Upon landing in Maui, Becker and his wife spent time with Bautista’s brother Mark Marchello, who is a real estate agent on the island and lives just a stone’s throw from their condo.
They were tooling around town in a silver Mini Cooper convertible with personalized Hawaii license plates. They picked up lunch Wednesday from Cheeseburger in Paradise.
The collapse of Silicon Valley Bank on Friday caused turmoil in the financial markets – compounded by the closure of a second bank, Signature, that was also heavily exposed to the tech industry over the weekend.
Last Friday, there were scenes of panic outside branches of Silicon Valley Bank and Signature on as desperate customers attempted to withdraw their funds.
Along with tech businesses, the bank’s clients included a number of Napa Valley wineries which caused chaos in an industry still recovering from the effects of the devastating Tubbs Fire in 2017.
Banking shares plummeted when the stock market opened Monday morning – with Western Alliance Bancorp, Metropolitan Bank and PacWest Bancorp among the worst hit.
In an address made shortly before leaving for San Diego, California, President Joe Biden attempted to calm the chaos, telling Americans: ‘Our banking system is safe’.
He added: ‘Your deposits are safe. Let me also assure you: we will not stop at this.
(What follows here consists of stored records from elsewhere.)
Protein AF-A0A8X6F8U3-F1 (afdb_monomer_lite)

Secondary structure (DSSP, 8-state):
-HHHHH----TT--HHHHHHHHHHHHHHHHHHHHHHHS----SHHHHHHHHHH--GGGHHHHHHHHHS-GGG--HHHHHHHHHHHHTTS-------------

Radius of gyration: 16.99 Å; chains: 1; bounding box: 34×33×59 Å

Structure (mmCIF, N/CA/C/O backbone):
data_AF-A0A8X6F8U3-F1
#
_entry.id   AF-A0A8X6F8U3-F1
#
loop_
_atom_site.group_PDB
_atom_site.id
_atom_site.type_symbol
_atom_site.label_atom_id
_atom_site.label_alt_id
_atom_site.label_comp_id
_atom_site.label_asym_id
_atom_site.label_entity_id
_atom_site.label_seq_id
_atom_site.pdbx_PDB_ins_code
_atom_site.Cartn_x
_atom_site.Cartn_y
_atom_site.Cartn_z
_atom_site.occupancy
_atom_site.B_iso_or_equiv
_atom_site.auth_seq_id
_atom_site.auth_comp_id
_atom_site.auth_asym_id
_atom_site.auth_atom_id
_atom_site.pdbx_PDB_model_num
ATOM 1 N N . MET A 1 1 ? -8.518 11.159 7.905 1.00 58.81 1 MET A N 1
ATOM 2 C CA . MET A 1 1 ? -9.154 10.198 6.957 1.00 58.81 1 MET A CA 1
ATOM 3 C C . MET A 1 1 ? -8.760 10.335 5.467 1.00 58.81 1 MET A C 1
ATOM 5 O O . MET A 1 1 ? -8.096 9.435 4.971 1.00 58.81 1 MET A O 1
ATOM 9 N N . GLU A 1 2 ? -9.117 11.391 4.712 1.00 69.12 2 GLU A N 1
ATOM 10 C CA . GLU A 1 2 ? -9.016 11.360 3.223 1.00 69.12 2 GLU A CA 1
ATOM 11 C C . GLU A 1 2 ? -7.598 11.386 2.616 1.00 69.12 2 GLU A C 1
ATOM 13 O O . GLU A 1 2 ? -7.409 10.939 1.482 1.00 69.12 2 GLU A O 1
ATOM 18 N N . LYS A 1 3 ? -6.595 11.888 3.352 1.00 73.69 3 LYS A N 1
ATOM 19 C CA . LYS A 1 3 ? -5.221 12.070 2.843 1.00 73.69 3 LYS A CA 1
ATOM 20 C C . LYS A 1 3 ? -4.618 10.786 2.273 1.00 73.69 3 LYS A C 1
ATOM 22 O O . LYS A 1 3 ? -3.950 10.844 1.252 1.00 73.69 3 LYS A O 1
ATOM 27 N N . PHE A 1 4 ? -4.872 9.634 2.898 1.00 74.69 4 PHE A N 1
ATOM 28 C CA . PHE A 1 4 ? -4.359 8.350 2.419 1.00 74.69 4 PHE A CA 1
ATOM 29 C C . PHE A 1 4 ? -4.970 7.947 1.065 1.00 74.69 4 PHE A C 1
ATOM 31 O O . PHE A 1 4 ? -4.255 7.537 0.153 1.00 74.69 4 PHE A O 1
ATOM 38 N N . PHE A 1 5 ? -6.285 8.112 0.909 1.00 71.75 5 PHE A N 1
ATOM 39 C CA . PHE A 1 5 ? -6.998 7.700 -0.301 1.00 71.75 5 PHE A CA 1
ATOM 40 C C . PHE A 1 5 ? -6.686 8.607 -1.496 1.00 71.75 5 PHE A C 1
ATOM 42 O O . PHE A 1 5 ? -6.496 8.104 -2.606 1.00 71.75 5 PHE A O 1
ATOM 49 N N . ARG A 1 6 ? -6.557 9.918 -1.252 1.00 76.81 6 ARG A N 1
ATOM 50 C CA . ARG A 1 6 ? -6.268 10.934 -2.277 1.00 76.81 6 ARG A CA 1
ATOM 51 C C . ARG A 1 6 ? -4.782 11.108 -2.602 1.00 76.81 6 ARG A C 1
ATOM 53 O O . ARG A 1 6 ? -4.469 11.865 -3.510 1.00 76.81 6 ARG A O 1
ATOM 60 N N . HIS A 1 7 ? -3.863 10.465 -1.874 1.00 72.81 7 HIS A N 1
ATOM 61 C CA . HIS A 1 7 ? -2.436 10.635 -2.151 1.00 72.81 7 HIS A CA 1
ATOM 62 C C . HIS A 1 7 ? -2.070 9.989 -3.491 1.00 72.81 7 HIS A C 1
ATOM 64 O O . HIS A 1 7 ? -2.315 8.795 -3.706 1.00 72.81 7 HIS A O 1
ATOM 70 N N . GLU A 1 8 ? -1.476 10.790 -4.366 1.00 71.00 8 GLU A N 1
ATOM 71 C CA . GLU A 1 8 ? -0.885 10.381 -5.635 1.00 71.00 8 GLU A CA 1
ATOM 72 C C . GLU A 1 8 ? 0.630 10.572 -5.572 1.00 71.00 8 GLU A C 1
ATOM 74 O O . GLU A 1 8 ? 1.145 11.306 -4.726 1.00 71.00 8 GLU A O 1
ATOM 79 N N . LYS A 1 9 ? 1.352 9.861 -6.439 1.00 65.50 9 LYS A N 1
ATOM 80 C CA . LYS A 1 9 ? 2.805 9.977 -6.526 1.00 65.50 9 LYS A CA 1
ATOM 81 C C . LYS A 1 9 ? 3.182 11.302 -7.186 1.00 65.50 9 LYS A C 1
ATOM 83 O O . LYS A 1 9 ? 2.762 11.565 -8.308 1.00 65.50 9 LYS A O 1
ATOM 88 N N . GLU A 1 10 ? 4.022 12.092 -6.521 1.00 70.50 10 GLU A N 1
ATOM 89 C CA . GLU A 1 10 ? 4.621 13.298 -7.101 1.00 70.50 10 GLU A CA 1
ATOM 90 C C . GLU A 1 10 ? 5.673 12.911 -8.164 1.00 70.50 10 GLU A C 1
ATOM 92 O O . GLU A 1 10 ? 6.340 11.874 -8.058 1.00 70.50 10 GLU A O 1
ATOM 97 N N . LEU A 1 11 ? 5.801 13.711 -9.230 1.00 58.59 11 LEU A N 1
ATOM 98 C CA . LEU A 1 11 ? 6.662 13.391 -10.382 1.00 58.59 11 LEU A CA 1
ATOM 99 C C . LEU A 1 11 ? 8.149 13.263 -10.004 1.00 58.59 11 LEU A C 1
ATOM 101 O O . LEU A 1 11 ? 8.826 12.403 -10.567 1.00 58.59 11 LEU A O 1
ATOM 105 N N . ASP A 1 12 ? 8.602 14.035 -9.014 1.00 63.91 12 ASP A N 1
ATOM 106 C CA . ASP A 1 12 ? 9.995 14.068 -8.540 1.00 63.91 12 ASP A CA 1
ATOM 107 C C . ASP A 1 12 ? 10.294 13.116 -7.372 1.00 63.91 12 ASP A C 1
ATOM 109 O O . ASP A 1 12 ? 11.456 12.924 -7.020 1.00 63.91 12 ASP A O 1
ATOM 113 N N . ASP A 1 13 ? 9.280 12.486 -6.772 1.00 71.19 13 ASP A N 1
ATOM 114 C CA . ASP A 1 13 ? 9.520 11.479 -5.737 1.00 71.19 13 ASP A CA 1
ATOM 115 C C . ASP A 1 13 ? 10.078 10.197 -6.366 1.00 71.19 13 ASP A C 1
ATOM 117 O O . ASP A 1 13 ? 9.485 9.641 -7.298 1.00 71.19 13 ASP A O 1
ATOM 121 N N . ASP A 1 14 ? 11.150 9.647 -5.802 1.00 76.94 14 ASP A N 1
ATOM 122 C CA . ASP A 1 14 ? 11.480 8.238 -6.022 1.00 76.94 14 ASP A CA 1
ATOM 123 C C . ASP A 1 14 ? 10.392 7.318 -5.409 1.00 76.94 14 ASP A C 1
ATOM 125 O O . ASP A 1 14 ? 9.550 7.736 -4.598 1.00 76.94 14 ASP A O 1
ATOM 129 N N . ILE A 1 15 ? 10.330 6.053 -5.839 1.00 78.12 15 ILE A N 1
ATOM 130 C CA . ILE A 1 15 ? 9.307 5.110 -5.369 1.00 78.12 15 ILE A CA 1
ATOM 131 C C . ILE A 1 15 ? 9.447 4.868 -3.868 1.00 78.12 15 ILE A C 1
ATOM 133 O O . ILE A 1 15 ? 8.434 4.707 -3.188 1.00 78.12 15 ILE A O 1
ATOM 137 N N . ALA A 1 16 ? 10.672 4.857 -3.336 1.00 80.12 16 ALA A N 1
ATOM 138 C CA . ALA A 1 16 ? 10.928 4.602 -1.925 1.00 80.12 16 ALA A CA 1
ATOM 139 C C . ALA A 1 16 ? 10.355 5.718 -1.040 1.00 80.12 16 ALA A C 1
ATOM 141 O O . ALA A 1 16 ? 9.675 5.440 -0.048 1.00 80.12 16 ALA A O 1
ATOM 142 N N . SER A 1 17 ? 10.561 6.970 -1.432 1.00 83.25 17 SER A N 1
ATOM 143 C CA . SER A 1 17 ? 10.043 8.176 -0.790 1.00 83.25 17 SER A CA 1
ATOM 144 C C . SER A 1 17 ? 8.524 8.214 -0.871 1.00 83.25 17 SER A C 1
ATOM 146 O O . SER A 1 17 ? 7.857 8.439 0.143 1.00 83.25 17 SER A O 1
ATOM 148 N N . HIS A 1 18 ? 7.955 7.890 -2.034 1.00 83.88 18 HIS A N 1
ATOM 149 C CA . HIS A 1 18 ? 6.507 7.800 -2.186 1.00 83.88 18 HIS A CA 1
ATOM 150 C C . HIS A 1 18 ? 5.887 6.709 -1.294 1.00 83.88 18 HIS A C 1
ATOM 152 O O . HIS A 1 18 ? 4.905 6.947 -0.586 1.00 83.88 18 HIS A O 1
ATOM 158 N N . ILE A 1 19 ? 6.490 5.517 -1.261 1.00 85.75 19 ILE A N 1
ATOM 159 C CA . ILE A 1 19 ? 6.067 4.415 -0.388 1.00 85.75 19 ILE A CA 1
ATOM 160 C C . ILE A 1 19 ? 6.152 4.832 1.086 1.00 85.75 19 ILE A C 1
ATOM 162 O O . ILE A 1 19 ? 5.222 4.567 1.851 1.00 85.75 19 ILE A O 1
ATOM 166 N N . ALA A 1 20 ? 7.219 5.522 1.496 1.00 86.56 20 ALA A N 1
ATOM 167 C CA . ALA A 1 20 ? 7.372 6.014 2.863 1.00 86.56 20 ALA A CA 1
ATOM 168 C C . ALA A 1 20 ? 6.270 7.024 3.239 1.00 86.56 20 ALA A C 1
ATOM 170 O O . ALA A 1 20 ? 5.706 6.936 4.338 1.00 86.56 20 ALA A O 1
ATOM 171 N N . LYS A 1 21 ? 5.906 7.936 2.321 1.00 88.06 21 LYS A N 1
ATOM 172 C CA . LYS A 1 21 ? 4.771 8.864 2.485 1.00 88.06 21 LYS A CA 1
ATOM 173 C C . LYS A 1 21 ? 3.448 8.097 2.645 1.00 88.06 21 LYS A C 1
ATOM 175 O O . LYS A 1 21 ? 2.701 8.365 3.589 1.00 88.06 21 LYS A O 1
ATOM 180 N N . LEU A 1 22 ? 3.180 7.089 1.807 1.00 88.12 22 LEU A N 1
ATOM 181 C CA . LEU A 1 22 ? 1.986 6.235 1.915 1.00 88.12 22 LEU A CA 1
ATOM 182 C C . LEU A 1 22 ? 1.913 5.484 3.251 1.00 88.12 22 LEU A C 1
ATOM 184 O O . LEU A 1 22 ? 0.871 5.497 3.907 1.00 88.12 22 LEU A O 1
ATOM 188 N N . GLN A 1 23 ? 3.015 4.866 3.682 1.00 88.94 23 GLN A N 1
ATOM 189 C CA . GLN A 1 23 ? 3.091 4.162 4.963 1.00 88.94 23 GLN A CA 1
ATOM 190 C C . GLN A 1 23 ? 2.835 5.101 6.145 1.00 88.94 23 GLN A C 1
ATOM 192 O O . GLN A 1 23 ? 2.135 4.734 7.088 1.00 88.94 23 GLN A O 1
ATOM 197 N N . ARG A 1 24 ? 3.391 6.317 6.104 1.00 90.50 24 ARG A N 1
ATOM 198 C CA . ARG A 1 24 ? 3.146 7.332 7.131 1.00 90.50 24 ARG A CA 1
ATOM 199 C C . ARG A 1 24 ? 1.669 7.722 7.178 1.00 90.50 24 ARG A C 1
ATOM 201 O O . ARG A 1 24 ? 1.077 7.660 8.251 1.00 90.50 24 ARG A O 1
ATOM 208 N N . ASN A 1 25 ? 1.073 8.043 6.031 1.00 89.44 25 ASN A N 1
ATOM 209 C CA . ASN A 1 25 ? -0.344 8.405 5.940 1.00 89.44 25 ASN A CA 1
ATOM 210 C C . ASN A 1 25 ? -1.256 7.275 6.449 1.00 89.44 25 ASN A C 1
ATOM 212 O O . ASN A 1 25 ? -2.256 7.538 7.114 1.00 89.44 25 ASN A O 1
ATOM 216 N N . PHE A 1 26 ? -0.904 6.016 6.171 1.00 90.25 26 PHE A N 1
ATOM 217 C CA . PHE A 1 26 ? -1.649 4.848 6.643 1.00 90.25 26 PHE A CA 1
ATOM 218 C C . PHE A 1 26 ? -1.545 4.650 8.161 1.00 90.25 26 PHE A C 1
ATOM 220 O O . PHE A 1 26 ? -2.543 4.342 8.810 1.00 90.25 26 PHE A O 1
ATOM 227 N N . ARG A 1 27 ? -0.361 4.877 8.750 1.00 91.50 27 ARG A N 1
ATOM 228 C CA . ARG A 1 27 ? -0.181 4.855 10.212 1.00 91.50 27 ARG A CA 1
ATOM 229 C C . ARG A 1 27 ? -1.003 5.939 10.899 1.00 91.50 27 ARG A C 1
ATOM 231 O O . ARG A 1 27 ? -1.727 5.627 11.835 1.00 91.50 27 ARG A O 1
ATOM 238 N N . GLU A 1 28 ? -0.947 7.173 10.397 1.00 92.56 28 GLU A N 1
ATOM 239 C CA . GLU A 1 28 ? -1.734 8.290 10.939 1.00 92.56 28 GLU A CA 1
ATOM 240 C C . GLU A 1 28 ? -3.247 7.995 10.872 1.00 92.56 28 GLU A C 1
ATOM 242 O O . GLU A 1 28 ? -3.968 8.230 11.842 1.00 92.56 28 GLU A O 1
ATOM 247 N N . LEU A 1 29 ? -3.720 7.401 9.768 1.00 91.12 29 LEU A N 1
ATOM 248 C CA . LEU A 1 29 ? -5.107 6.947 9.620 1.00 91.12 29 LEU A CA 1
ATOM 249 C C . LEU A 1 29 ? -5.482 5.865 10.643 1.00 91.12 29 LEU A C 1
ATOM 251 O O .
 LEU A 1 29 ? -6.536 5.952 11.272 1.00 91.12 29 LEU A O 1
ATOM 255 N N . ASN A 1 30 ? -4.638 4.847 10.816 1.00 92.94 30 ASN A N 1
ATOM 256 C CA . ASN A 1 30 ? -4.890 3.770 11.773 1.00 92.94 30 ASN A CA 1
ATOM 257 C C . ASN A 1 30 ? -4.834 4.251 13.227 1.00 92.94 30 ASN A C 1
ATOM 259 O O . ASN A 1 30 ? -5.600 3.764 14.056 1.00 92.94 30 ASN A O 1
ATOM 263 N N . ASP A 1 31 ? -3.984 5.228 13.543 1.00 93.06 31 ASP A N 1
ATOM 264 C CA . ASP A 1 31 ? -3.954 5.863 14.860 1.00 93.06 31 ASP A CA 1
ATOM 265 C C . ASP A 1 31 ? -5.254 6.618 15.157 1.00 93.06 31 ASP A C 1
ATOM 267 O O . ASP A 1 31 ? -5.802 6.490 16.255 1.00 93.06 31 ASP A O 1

We’ll do whatever is needed on top of this.’
But while those with deposits held in Silicon Valley Bank are being taken care of, the President warned that shareholders and executives would not be compensated.
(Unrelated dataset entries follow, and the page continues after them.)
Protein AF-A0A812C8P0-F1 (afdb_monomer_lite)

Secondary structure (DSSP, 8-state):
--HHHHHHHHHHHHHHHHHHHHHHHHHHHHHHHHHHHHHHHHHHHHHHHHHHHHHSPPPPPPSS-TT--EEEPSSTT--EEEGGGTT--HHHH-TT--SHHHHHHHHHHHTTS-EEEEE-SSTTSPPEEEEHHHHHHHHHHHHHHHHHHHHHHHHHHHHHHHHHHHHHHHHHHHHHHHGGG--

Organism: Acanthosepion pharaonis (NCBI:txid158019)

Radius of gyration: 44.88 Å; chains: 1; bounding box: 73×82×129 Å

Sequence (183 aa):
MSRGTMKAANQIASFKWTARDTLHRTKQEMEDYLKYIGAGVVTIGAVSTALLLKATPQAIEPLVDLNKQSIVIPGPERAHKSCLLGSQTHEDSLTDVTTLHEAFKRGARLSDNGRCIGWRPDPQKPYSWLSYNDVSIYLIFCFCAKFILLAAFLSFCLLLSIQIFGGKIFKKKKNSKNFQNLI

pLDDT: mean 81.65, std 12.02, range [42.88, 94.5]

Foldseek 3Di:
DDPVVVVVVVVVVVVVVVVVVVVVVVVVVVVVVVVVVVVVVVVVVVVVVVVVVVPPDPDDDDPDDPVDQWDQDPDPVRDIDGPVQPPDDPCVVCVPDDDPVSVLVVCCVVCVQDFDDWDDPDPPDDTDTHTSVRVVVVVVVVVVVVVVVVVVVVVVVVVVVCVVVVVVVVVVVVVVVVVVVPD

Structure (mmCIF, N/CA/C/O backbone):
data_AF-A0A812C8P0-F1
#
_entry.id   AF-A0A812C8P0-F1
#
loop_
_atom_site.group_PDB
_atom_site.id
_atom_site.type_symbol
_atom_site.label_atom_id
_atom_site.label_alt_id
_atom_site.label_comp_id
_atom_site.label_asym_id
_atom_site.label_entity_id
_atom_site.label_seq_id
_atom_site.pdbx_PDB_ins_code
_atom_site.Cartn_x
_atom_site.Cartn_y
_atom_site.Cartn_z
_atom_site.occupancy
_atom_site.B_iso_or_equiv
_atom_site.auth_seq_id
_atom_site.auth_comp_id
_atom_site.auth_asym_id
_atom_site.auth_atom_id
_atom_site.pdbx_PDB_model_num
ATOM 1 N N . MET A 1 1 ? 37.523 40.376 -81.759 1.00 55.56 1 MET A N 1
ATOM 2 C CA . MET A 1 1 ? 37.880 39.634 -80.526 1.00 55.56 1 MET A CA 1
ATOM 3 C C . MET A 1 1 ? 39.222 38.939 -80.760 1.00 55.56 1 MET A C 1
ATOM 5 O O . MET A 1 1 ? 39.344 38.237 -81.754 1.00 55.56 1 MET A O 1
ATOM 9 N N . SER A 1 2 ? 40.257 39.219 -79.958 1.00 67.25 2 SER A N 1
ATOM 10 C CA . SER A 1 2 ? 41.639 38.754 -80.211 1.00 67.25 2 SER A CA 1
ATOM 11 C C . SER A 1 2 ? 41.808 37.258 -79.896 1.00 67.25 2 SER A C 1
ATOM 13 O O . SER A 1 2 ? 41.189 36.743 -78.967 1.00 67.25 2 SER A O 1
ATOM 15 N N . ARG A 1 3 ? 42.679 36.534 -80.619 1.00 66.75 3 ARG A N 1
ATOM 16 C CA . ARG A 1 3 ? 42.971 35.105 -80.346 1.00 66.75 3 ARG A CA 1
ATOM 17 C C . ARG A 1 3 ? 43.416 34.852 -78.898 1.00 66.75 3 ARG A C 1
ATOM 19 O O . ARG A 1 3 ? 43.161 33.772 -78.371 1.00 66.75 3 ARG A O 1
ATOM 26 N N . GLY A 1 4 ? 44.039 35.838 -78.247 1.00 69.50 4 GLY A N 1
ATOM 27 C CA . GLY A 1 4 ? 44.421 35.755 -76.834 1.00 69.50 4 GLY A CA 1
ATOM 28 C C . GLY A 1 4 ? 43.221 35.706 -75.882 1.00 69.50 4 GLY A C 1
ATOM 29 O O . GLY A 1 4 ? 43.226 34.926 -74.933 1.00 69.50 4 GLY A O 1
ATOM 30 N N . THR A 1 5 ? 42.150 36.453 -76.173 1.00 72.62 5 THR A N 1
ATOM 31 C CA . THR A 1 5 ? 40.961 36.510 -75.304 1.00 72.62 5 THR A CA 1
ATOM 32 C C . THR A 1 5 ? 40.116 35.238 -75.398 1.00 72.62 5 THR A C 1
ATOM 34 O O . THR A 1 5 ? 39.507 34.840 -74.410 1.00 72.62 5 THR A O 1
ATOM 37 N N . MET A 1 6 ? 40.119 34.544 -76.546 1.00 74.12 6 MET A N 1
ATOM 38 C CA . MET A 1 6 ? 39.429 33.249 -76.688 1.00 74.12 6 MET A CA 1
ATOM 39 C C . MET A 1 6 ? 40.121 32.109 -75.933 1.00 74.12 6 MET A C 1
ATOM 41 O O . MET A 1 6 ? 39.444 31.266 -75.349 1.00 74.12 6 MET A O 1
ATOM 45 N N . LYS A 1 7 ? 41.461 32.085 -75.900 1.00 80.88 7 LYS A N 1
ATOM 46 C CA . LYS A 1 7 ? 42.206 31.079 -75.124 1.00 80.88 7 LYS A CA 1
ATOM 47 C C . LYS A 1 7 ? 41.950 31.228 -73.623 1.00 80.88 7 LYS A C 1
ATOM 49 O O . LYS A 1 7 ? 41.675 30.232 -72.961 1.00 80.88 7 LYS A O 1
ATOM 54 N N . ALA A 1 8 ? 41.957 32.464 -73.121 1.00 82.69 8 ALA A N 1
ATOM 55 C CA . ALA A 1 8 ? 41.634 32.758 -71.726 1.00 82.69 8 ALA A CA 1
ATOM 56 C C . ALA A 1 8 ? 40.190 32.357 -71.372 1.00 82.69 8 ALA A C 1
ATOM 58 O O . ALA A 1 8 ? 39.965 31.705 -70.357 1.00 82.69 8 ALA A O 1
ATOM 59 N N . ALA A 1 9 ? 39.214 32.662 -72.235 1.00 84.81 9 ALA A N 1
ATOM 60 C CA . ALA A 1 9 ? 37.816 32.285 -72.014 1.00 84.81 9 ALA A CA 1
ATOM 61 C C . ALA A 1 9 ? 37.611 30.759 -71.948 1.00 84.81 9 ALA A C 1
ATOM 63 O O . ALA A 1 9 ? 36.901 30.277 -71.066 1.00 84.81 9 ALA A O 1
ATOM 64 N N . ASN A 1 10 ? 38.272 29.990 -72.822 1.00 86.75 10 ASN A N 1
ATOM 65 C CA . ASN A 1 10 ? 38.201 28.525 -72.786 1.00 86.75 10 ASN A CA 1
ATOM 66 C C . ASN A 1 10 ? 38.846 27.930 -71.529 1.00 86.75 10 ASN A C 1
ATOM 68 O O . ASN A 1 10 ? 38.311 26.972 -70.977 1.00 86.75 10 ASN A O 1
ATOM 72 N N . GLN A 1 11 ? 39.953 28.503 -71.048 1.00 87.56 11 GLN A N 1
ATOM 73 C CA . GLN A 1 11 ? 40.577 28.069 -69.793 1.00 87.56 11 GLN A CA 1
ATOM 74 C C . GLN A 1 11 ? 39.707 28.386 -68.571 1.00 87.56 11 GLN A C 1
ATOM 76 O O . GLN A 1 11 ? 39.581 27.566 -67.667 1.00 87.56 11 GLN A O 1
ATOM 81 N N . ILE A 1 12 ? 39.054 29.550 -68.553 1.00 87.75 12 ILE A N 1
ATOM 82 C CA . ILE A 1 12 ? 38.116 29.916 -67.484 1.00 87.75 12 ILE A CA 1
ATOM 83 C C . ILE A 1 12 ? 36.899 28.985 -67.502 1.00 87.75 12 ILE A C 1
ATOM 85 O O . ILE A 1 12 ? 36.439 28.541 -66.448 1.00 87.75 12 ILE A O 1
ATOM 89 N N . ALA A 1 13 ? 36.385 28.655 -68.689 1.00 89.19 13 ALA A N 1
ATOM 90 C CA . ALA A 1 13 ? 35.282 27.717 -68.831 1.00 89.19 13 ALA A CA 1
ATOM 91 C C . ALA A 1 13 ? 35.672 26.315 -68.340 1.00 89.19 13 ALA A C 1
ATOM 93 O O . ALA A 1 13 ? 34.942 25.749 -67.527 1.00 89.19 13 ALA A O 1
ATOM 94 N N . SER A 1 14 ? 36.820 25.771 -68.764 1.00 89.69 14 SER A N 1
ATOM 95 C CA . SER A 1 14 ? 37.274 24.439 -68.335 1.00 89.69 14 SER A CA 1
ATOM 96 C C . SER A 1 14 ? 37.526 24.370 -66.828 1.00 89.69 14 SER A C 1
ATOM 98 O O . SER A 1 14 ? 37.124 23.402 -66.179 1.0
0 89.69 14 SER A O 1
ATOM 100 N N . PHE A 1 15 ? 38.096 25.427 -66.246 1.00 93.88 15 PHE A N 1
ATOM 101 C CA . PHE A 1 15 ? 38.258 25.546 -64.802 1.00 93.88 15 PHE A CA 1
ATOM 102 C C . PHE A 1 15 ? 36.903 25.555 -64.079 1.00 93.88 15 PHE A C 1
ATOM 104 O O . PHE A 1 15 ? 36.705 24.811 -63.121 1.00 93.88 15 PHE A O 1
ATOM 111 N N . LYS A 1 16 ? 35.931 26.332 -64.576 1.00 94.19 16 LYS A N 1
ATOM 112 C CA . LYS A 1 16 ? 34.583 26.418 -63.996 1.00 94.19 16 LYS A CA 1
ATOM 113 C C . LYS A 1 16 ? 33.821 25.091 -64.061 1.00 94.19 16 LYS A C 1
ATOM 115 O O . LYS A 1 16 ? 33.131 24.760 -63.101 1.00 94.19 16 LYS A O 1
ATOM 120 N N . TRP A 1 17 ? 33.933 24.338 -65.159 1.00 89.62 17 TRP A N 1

He said: ‘The management of these banks will be fired. Investors will not be protected. They knowingly took a risk and when the risk didn’t pay off, investors lose their money.
‘That’s how capitalism works.’
The Federal Deposit Insurance Corporation announced that it had agreed to guarantee all the deposits held by Silicon Valley Bank and restarted banking under the guise of Santa Clara Bank on Monday.
But despite Biden’s bid to reassure business and the markets, analysts remain fearful of the episode causing another financial crisis and even a recession.
Speaking on Monday, Deutsche Bank’s George Saravelos said: ‘Competition for deposits is likely to become more intense in the US Banking System, leading to an upward drift in the cost of bank-based financing and an extra layer of tightening hitting the real economy.’
Biden also faced criticism for rescuing the tech firms caught up in Silicon Valley Bank’s collapse, with former Vice President Mike Pence writing that he had performed a bailout in all but name.
Writing for DailyMail.com, Pence said: ‘Banks make foolish decisions enabled by imprudent government policies and the American people pay the price.
‘Of course, President Biden says taxpayers won’t pay for the bailout, but that is disingenuous – every American with a bank account will pay higher fees to replenish the billions spent by the FDIC to backstop failing banks.’
And on Thursday at a meeting of the Senate Finance CommitteeTreasury Secretary Janet Yellen insisted the banking system is sound and pointed out that as early as Monday SVB customers could access their money.